- [Exercise brief]:
For the entries that follow, restate word for word the line containing "ATOM 121 C CA", the line containing "ATOM 132 O O", and every line that lies between them.

- [Entries shown]:

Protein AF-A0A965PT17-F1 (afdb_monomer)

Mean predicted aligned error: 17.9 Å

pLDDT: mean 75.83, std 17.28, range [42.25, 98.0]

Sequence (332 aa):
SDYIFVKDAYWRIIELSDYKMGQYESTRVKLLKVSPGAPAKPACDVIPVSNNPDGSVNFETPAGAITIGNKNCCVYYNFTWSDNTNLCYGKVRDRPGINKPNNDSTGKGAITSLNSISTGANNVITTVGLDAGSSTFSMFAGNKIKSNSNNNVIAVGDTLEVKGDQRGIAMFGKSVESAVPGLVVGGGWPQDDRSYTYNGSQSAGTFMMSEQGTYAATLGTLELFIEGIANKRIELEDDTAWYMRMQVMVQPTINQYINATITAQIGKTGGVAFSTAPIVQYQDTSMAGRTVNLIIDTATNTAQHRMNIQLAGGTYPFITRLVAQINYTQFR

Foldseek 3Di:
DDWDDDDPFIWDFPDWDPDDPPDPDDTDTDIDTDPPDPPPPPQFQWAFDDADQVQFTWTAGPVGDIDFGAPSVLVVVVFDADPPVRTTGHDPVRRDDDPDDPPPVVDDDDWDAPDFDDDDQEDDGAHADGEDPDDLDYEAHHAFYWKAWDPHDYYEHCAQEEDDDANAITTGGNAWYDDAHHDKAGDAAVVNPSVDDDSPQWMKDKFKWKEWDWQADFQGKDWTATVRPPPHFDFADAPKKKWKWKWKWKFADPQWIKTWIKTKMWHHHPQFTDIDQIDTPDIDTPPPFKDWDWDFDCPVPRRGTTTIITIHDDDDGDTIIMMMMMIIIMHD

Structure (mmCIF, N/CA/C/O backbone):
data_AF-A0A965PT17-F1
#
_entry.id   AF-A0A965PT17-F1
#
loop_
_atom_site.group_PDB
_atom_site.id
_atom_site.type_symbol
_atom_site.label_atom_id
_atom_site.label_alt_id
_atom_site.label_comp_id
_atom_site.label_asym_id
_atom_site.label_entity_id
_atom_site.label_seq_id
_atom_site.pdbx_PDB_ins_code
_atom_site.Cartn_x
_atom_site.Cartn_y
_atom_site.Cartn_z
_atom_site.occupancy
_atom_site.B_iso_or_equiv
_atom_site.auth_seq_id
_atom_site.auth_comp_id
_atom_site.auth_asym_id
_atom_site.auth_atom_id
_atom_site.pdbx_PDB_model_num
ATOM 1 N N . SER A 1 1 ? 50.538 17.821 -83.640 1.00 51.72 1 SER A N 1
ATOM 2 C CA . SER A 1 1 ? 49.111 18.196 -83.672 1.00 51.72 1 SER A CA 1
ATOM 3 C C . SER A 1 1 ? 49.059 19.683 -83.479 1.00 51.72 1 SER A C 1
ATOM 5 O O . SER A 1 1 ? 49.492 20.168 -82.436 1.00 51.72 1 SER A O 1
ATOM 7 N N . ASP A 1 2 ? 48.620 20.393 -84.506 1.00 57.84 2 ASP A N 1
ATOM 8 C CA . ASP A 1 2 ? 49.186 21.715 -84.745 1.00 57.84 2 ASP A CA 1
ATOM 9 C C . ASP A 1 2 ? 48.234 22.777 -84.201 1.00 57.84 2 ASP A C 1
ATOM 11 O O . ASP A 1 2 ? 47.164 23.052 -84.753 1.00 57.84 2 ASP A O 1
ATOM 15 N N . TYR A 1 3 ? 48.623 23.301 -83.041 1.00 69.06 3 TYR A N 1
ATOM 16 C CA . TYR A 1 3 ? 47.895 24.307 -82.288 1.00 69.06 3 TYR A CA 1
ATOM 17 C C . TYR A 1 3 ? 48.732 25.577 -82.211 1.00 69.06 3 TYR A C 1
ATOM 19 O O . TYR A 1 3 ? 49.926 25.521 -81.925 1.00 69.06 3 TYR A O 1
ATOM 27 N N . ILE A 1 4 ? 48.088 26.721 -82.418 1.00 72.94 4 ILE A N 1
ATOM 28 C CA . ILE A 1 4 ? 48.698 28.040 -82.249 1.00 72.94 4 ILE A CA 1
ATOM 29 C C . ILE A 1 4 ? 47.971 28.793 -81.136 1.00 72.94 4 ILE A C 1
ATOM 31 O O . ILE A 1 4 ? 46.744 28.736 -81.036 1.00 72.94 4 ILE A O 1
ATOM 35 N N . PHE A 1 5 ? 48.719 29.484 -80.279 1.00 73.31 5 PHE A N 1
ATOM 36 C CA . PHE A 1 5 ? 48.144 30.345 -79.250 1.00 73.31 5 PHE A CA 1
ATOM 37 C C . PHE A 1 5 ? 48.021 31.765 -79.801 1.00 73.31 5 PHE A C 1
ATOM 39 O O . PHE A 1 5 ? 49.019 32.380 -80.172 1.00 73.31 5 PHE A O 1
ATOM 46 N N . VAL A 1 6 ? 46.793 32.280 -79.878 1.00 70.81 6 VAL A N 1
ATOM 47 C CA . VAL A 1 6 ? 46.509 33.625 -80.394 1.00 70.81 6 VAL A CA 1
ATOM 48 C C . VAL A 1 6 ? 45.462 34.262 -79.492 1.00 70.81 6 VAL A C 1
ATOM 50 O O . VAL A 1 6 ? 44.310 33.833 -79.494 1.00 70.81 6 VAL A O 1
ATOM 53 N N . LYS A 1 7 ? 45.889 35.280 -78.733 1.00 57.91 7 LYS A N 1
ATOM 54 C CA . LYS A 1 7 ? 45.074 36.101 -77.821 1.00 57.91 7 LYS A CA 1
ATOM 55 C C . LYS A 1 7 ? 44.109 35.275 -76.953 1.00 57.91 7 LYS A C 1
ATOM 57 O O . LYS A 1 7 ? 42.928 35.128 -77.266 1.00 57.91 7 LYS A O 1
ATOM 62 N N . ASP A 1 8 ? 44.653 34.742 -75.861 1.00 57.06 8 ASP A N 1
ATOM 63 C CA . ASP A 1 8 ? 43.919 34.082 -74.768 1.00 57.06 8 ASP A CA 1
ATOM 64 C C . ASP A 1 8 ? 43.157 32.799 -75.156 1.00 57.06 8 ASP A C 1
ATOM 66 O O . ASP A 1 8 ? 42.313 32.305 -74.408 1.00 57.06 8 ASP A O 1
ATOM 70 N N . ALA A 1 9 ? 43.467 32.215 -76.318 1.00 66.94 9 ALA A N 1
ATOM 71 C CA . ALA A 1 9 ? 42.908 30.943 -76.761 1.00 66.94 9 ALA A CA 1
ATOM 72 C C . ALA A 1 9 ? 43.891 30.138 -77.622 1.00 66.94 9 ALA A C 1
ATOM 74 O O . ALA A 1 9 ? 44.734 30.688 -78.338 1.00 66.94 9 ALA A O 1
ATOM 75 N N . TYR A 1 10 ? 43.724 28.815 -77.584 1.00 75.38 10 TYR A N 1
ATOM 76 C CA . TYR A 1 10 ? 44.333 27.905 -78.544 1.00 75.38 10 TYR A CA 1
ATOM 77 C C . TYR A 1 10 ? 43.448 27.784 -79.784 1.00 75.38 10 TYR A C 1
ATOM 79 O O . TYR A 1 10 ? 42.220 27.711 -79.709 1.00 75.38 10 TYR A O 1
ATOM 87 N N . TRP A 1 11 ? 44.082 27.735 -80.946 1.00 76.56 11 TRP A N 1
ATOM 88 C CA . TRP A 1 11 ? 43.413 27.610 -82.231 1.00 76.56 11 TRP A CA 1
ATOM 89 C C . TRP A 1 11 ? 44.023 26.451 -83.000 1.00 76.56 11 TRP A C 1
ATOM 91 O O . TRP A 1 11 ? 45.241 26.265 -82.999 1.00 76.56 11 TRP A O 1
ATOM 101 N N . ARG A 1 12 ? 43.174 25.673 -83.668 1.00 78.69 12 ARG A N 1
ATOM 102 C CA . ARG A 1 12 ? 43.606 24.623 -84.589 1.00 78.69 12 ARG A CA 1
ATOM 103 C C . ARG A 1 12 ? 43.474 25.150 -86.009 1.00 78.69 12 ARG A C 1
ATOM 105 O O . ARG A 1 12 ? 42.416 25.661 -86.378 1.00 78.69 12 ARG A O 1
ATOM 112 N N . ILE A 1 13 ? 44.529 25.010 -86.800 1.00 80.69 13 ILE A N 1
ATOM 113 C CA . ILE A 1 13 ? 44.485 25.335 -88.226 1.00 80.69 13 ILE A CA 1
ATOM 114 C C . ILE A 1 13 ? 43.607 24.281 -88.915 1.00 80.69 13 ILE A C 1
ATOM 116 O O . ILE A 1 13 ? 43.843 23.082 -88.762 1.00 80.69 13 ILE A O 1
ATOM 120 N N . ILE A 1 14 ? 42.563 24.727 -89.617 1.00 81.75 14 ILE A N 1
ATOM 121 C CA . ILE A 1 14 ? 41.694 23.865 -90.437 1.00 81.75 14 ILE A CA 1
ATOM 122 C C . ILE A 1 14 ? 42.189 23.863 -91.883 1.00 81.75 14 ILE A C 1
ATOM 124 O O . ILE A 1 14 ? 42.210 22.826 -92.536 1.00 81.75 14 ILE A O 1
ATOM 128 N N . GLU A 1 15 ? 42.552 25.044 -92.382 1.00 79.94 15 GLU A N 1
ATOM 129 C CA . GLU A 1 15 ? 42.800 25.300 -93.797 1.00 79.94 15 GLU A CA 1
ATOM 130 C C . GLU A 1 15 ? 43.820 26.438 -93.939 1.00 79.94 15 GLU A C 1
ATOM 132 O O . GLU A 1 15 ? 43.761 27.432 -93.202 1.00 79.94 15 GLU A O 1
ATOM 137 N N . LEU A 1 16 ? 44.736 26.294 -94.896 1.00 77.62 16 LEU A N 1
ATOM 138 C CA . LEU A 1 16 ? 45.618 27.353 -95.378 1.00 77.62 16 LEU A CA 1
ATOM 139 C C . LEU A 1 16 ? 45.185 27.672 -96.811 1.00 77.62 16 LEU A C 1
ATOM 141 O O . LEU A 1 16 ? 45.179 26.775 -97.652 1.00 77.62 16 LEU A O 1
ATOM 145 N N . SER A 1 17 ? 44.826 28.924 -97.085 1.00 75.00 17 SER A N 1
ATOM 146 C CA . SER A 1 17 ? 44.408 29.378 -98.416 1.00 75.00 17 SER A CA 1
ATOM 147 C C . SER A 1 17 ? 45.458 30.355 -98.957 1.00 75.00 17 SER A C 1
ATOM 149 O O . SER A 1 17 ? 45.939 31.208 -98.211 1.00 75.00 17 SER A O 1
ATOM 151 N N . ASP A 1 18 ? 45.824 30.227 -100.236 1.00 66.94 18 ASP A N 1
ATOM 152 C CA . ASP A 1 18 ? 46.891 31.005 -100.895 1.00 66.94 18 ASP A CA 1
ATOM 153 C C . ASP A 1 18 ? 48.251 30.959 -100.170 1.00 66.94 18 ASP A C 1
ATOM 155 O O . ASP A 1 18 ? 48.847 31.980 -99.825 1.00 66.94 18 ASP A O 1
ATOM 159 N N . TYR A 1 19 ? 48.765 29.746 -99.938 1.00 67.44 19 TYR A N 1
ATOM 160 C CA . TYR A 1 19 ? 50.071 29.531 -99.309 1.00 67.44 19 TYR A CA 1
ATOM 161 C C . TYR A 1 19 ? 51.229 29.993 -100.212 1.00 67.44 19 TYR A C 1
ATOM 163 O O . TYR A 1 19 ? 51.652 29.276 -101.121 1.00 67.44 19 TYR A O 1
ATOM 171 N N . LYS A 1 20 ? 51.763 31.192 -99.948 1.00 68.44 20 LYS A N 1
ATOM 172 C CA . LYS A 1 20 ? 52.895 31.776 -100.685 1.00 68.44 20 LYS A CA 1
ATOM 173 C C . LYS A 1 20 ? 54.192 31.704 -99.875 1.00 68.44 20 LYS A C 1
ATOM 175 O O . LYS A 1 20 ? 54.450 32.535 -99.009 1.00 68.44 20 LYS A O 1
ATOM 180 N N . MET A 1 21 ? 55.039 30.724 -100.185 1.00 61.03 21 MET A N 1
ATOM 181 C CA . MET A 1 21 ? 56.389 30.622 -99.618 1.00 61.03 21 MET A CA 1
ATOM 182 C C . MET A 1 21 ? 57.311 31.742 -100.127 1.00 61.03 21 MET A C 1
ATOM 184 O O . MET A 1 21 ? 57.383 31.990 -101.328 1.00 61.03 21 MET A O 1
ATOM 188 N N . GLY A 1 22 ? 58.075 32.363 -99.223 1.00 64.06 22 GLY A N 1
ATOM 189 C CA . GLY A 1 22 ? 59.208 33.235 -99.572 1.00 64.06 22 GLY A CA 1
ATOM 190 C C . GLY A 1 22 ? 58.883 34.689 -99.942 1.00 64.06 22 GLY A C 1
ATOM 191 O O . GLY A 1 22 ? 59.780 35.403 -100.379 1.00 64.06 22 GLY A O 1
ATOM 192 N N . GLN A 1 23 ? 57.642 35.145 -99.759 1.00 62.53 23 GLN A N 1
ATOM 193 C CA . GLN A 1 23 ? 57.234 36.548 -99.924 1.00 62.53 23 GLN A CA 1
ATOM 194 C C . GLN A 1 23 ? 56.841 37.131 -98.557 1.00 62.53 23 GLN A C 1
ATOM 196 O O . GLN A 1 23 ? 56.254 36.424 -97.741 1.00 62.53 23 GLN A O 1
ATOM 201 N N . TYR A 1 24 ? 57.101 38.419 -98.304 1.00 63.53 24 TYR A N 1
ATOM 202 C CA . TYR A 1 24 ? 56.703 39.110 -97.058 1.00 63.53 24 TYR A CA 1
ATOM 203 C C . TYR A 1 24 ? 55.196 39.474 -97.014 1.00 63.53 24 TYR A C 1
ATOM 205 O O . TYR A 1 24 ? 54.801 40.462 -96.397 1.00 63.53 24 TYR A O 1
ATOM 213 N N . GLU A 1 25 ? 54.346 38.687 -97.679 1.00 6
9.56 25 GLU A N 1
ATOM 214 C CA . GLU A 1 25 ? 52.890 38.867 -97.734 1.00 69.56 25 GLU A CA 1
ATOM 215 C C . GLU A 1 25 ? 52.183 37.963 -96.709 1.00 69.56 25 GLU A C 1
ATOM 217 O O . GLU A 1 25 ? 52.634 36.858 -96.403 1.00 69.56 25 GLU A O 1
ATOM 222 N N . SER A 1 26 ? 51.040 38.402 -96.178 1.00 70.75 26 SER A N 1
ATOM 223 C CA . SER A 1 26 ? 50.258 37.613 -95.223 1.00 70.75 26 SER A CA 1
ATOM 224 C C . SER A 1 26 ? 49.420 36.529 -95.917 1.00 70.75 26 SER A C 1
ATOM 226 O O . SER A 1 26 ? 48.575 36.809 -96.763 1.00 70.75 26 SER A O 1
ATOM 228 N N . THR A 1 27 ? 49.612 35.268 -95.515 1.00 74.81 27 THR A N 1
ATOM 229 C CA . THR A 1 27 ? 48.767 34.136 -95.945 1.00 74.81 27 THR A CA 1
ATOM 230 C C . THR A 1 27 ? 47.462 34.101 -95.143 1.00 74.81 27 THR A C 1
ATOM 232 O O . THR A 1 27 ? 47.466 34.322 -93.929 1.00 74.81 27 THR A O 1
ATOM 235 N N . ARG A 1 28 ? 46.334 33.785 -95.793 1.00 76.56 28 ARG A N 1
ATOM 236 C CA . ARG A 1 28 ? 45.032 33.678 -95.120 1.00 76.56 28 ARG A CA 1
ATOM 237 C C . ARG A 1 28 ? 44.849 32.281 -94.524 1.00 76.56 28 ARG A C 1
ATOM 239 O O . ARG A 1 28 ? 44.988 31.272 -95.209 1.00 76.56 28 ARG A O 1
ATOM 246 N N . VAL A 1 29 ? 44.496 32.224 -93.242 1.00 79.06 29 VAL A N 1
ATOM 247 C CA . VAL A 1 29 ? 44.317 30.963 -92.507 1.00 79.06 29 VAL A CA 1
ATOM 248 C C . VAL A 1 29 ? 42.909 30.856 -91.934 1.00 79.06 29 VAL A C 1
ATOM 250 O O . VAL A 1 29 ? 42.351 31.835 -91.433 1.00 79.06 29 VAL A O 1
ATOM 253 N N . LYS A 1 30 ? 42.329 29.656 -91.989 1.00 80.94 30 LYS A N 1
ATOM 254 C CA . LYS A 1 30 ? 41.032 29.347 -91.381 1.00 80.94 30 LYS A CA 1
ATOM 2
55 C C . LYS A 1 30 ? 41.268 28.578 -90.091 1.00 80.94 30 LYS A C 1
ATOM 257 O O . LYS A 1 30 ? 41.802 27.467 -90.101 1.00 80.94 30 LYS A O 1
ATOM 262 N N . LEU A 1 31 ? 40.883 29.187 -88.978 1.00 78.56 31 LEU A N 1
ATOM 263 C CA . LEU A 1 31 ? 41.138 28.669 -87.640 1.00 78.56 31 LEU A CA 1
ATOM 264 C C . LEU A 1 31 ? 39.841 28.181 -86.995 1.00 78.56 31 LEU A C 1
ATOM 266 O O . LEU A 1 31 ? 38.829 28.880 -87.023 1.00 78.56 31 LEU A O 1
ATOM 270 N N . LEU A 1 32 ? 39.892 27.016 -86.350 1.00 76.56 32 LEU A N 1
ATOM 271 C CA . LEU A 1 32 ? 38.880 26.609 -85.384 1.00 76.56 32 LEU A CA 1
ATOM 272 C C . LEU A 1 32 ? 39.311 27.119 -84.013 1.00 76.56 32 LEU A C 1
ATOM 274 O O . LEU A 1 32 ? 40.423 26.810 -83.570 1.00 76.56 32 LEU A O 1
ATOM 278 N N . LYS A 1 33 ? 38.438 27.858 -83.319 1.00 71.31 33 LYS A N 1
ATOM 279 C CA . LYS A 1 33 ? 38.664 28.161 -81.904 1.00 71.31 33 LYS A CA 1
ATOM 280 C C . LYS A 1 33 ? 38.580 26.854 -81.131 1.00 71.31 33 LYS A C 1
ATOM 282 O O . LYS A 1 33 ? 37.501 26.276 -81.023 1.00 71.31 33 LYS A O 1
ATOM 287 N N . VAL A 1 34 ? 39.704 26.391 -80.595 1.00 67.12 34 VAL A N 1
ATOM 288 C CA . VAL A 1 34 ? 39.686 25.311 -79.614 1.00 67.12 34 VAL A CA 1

- [The answer]:
ATOM 121 C CA . ILE A 1 14 ? 41.694 23.865 -90.437 1.00 81.75 14 ILE A CA 1
ATOM 122 C C . ILE A 1 14 ? 42.189 23.863 -91.883 1.00 81.75 14 ILE A C 1
ATOM 124 O O . ILE A 1 14 ? 42.210 22.826 -92.536 1.00 81.75 14 ILE A O 1
ATOM 128 N N . GLU A 1 15 ? 42.552 25.044 -92.382 1.00 79.94 15 GLU A N 1
ATOM 129 C CA . GLU A 1 15 ? 42.800 25.300 -93.797 1.00 79.94 15 GLU A CA 1
ATOM 130 C C . GLU A 1 15 ? 43.820 26.438 -93.939 1.00 79.94 15 GLU A C 1
ATOM 132 O O . GLU A 1 15 ? 43.761 27.432 -93.202 1.00 79.94 15 GLU A O 1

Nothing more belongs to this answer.